Borghesia

  • Borghesia
  • Love Is Colder Than Death (It. Materiali Sonori) 1985 
  • Their Laws, Our Lives (It. Materiali Sonori) 1986 
  • No Hope, No Fear EP (Play It Again Sam) 1987 
  • Escorts And Models (Play It Again Sam) 1988 
  • Resistance (Play It Again Sam) 1989 
  • Click Click/Borghesia
  • Doublebill (Play It Again Sam) 1988 

Understandably for a trio of sociology and philosophy students who began as a theater group, Borghesia’s music is arty, grandiose and pretentious; however, as a band emerging from a repressed society (Yugoslavia) to create its own movement (the New Slovenian Art scene, along with Laibach), Borghesia is also intriguing and provocative.

Lacking Laibach’s fascistic bent, Borghesia also uses symphonic keyboard arrangements and morbid beats to create a similar Teutonic and military feel. The group’s early output is quite rare: cassette-only releases (including one, apparently, of purely classical music) and two European albums, Love Is Colder Than Death and Their Laws, Our Lives.

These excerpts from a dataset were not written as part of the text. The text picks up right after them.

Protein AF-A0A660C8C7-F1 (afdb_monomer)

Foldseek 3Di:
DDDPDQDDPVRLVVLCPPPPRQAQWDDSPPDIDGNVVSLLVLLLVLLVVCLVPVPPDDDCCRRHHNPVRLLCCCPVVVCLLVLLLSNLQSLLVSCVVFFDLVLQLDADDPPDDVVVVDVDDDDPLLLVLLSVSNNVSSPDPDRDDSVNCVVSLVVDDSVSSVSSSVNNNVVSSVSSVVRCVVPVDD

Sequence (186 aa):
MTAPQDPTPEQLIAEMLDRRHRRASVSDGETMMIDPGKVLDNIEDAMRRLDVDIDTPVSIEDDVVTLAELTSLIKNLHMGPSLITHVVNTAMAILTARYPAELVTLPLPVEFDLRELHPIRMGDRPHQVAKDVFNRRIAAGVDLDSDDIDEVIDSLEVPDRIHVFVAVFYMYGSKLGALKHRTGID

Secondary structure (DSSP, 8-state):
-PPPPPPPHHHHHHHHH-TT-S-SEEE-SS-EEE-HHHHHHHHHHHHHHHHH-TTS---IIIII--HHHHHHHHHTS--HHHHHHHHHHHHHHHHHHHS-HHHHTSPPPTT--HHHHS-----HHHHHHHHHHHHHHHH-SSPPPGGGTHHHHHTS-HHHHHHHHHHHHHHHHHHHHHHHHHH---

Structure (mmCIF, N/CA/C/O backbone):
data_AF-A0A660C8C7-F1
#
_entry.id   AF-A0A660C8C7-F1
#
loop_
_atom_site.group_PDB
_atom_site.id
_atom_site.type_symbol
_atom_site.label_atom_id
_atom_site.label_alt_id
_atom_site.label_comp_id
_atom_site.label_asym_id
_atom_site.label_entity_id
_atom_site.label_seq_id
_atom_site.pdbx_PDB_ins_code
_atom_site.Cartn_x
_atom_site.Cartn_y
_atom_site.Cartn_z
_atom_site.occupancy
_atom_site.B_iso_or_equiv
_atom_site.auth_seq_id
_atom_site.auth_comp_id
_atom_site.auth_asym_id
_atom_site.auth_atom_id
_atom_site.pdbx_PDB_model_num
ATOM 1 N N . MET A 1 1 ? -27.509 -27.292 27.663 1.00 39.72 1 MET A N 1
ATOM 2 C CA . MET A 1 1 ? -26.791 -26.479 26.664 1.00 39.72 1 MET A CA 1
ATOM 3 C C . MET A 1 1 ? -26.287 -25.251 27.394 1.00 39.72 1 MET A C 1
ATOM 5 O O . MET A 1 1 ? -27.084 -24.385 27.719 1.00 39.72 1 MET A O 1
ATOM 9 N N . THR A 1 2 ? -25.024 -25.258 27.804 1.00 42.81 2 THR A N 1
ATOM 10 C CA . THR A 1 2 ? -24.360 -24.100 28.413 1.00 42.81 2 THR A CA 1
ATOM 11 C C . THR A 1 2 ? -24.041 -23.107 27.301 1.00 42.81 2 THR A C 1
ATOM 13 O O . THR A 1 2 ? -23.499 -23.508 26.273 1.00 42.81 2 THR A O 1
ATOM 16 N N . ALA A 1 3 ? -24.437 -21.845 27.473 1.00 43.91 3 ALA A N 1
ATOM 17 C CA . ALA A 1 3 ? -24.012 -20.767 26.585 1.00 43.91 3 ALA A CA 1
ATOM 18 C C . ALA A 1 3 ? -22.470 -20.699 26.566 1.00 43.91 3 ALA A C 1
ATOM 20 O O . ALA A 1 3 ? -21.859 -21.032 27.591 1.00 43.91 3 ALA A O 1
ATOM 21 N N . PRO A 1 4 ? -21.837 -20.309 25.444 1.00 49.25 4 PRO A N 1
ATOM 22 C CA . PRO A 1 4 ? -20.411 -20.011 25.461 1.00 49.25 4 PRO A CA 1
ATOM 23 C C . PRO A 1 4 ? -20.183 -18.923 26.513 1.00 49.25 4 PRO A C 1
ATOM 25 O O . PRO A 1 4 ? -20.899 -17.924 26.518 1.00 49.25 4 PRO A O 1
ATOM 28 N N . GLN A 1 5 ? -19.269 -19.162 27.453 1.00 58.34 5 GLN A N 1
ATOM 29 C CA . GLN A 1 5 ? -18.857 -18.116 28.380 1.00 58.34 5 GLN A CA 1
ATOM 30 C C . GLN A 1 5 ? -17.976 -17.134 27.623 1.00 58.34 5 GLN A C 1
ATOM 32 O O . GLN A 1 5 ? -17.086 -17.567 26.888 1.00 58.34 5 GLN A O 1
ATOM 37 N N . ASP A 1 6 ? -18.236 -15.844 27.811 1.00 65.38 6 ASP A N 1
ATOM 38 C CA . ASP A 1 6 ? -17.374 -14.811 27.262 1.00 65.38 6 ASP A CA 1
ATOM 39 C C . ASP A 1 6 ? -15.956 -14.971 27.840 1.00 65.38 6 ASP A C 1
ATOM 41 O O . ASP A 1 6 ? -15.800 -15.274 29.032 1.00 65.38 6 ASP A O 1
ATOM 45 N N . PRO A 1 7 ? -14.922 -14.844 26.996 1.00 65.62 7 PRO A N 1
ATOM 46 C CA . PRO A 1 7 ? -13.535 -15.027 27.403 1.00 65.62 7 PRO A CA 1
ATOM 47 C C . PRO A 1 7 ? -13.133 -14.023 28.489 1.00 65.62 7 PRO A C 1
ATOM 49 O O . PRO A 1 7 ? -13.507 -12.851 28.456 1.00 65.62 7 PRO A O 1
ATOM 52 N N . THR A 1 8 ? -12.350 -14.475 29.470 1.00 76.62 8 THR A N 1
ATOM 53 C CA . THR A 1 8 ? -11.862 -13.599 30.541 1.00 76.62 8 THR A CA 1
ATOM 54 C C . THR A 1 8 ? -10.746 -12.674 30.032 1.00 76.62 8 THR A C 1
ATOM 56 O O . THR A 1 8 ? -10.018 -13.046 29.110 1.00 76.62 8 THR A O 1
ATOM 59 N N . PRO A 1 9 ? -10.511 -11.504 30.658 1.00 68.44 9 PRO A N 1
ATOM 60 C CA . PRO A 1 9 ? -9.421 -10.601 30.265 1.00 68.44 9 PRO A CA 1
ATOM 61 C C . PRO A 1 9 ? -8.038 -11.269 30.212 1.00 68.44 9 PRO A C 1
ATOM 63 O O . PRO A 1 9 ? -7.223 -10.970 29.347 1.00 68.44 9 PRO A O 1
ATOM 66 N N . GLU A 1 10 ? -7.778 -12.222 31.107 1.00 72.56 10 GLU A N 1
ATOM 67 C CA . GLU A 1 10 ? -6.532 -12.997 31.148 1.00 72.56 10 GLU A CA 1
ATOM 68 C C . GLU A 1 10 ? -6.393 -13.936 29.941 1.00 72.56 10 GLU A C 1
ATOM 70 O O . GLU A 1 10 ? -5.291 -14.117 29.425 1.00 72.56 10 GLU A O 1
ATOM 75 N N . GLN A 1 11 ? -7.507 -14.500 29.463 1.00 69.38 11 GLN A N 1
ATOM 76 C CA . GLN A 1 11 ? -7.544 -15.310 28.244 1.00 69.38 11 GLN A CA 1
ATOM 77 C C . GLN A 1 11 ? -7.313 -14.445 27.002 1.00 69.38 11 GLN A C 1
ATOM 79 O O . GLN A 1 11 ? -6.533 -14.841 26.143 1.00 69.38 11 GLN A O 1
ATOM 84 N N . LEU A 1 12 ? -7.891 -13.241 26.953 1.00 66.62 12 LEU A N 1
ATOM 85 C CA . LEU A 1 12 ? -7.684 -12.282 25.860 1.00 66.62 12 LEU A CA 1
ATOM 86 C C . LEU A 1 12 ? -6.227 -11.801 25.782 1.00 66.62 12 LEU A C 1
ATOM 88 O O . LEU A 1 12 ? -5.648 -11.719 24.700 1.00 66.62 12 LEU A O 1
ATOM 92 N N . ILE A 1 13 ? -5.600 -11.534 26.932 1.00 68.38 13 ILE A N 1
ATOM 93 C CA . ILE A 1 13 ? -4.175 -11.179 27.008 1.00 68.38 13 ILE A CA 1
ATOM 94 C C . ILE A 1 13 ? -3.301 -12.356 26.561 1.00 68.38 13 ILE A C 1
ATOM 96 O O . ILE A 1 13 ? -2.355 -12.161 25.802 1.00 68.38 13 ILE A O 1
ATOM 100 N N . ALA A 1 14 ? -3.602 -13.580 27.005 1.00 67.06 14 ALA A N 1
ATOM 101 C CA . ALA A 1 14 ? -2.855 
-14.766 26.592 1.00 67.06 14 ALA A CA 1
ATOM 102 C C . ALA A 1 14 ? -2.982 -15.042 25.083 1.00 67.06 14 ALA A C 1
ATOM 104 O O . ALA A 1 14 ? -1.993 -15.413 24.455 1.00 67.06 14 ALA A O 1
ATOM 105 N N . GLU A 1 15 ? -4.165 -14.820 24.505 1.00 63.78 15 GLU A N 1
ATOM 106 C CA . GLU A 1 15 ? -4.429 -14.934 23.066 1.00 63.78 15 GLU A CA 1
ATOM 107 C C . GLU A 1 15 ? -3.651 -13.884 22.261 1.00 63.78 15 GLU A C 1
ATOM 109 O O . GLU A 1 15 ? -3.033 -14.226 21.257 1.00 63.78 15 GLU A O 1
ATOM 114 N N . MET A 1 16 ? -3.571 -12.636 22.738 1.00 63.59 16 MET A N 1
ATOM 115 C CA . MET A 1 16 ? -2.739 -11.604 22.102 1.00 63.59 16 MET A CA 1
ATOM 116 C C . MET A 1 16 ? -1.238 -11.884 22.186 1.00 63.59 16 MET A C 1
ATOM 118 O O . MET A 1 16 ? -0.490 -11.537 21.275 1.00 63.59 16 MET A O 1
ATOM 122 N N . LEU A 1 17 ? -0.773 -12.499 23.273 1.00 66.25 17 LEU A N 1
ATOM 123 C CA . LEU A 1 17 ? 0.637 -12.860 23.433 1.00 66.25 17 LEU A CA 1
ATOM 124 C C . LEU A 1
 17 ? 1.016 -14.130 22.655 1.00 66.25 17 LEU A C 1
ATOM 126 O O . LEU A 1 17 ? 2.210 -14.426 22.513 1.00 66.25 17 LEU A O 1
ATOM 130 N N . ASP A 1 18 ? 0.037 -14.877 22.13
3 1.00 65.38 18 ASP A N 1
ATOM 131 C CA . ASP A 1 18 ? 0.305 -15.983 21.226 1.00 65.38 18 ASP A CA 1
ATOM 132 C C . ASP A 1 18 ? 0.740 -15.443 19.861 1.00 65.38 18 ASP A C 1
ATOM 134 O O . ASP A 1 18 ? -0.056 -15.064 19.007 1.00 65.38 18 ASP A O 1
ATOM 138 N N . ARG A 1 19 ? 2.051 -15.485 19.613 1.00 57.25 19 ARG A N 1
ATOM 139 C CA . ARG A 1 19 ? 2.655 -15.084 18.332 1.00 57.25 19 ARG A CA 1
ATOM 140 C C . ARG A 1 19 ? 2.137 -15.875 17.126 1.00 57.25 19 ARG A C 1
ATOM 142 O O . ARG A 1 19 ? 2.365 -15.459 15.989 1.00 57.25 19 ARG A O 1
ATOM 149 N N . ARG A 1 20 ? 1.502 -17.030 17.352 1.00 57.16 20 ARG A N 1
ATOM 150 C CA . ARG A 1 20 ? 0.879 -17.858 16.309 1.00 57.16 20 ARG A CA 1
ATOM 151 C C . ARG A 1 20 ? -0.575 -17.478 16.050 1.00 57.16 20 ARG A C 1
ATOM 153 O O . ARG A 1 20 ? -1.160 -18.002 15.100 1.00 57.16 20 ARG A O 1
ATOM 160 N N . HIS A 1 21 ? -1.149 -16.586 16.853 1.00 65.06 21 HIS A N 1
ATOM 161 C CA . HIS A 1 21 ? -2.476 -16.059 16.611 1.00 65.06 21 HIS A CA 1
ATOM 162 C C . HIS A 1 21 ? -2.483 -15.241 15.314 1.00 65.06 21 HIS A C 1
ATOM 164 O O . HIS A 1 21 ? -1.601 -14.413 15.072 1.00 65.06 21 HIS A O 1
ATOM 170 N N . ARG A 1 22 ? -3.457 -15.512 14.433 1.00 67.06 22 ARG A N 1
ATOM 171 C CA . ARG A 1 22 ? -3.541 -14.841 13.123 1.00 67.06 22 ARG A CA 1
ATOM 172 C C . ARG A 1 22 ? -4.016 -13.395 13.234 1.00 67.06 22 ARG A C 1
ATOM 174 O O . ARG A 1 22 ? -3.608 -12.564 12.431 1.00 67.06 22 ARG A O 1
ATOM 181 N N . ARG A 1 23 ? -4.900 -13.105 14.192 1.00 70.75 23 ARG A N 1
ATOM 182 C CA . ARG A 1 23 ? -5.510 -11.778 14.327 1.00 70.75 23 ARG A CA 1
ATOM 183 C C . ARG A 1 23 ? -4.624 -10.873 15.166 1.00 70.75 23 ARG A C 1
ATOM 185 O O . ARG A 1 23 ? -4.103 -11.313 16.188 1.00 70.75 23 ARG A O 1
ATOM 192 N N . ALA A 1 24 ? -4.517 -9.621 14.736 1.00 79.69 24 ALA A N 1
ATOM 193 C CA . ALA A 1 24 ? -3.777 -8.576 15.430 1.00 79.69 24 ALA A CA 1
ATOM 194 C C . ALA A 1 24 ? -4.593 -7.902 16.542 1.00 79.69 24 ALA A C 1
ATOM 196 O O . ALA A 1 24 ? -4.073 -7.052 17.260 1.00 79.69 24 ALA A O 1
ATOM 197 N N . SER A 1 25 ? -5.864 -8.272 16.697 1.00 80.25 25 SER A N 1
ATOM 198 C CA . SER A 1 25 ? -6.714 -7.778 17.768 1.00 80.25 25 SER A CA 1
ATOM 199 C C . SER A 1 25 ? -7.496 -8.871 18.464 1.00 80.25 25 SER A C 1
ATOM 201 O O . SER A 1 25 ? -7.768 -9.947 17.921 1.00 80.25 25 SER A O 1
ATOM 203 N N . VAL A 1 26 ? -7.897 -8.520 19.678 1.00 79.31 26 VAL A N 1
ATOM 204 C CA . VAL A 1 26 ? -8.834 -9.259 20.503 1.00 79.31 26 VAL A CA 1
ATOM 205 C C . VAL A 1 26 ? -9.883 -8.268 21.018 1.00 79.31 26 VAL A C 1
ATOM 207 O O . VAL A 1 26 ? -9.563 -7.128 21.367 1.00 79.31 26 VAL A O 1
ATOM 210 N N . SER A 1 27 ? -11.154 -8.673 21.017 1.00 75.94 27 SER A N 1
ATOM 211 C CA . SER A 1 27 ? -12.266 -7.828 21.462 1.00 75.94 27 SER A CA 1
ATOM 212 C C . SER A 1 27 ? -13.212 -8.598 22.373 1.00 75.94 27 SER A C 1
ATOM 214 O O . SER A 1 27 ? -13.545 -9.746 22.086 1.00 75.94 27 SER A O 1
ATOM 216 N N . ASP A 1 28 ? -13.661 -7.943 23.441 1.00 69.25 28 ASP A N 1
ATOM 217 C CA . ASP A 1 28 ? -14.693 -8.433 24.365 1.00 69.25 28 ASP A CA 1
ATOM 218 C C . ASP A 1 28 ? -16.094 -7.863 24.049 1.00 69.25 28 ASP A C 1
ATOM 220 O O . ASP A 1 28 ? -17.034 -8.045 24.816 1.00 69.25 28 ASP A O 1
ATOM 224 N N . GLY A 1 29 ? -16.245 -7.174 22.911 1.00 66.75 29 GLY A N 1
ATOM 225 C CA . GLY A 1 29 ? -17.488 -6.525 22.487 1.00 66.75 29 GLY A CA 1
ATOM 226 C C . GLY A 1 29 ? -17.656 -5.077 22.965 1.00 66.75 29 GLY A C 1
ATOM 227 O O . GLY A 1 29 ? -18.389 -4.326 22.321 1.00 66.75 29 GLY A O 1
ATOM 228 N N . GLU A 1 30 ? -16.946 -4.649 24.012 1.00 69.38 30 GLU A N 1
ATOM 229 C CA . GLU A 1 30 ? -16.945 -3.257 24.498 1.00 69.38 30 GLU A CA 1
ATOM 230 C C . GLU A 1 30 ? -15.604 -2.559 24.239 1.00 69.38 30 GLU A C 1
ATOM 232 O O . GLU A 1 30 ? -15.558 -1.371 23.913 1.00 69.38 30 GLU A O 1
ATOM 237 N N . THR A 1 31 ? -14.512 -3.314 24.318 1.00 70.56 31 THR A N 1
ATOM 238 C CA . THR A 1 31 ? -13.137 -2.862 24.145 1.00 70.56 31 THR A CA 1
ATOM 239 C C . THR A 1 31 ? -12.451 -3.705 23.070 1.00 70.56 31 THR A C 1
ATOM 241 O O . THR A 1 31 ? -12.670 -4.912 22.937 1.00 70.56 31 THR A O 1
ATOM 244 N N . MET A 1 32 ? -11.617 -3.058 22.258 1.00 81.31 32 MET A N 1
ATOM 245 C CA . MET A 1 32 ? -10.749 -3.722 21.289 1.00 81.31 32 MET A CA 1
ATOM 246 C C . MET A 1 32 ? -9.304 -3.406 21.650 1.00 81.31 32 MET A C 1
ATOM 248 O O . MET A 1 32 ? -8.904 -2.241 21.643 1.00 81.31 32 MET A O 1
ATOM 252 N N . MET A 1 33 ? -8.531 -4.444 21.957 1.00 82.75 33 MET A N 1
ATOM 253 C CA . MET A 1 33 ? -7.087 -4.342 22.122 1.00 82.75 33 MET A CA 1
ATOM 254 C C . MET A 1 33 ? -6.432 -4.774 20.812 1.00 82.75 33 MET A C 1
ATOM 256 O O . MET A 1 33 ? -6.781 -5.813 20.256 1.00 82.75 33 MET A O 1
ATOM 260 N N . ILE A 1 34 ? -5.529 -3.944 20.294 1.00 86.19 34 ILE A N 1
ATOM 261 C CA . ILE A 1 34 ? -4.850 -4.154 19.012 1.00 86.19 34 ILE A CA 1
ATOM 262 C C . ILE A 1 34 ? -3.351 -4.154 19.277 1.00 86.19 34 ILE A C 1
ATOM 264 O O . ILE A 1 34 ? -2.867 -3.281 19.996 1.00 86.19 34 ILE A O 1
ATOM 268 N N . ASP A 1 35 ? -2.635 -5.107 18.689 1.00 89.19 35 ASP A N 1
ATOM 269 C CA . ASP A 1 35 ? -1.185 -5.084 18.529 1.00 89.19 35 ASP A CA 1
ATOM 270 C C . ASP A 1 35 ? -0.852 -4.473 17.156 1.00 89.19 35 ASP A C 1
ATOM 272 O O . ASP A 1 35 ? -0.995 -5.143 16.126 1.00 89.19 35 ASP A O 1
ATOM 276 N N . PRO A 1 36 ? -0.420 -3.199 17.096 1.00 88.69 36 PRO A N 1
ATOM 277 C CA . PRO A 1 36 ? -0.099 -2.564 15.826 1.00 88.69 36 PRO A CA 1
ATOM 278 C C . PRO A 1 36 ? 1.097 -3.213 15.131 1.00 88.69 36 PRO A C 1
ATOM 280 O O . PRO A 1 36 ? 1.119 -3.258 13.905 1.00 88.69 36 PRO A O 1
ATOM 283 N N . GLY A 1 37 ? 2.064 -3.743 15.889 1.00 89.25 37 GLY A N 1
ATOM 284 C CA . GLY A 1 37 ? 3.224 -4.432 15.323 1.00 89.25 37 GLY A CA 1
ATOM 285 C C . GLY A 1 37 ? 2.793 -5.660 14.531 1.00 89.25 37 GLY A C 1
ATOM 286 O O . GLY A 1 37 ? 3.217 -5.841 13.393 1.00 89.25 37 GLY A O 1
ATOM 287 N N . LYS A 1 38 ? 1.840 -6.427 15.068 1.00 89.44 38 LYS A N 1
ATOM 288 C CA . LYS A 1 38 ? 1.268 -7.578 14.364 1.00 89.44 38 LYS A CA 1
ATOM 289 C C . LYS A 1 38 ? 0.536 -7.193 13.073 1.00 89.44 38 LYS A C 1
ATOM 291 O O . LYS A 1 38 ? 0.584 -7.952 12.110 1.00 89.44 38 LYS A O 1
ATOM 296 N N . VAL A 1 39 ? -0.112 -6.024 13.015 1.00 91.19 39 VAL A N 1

Borghesia’s trans-Atlantic calling card, the No Hope, No Fear mini-album, presents a group whose classical background merges comfortably with a digital sensibility. Though certainly not easy listening, the six tracks are far more mainstream than might be expected of a group so far removed from the familiar environs of rock and pop.

Escorts and Models is far better. This collection of songs about the darker side of sex combines melodic vocals with spoken phrases (only partly in English), utilizes samples to excellent effect and embraces both funereal tempos (“Beat and Scream”) and industrial disco (“A.P.R.”). A tantalizing musical venture by any standards, it proves that, in their genre, Borghesia have the skills and creative tools to compete with the world’s best.

Exposure to Western audiences through touring and (self-produced) videos resulted in the mutated 12-inch cover of Sonic Youth’s “She Is Not Alone.” Borghesia then returned to their own culture for Resistance, loosely an album of protest songs. Dropping the playful aspects of Escorts and Models, this venture is sinister through and through, an often unsettling voyage into the heart of totalitarianism. The beats pound ominously, the lyrics are direct and the choruses have a martial feel. While Borghesia is clearly capable of doing the commercial tango, Resistance is a battle with evil.

Doublebill is a joint 12-inch shared with England’s Click Click: Borghesia’s side consists of two mixes of “Naked Uniform Dead” (from Escorts) and two non-LP cuts.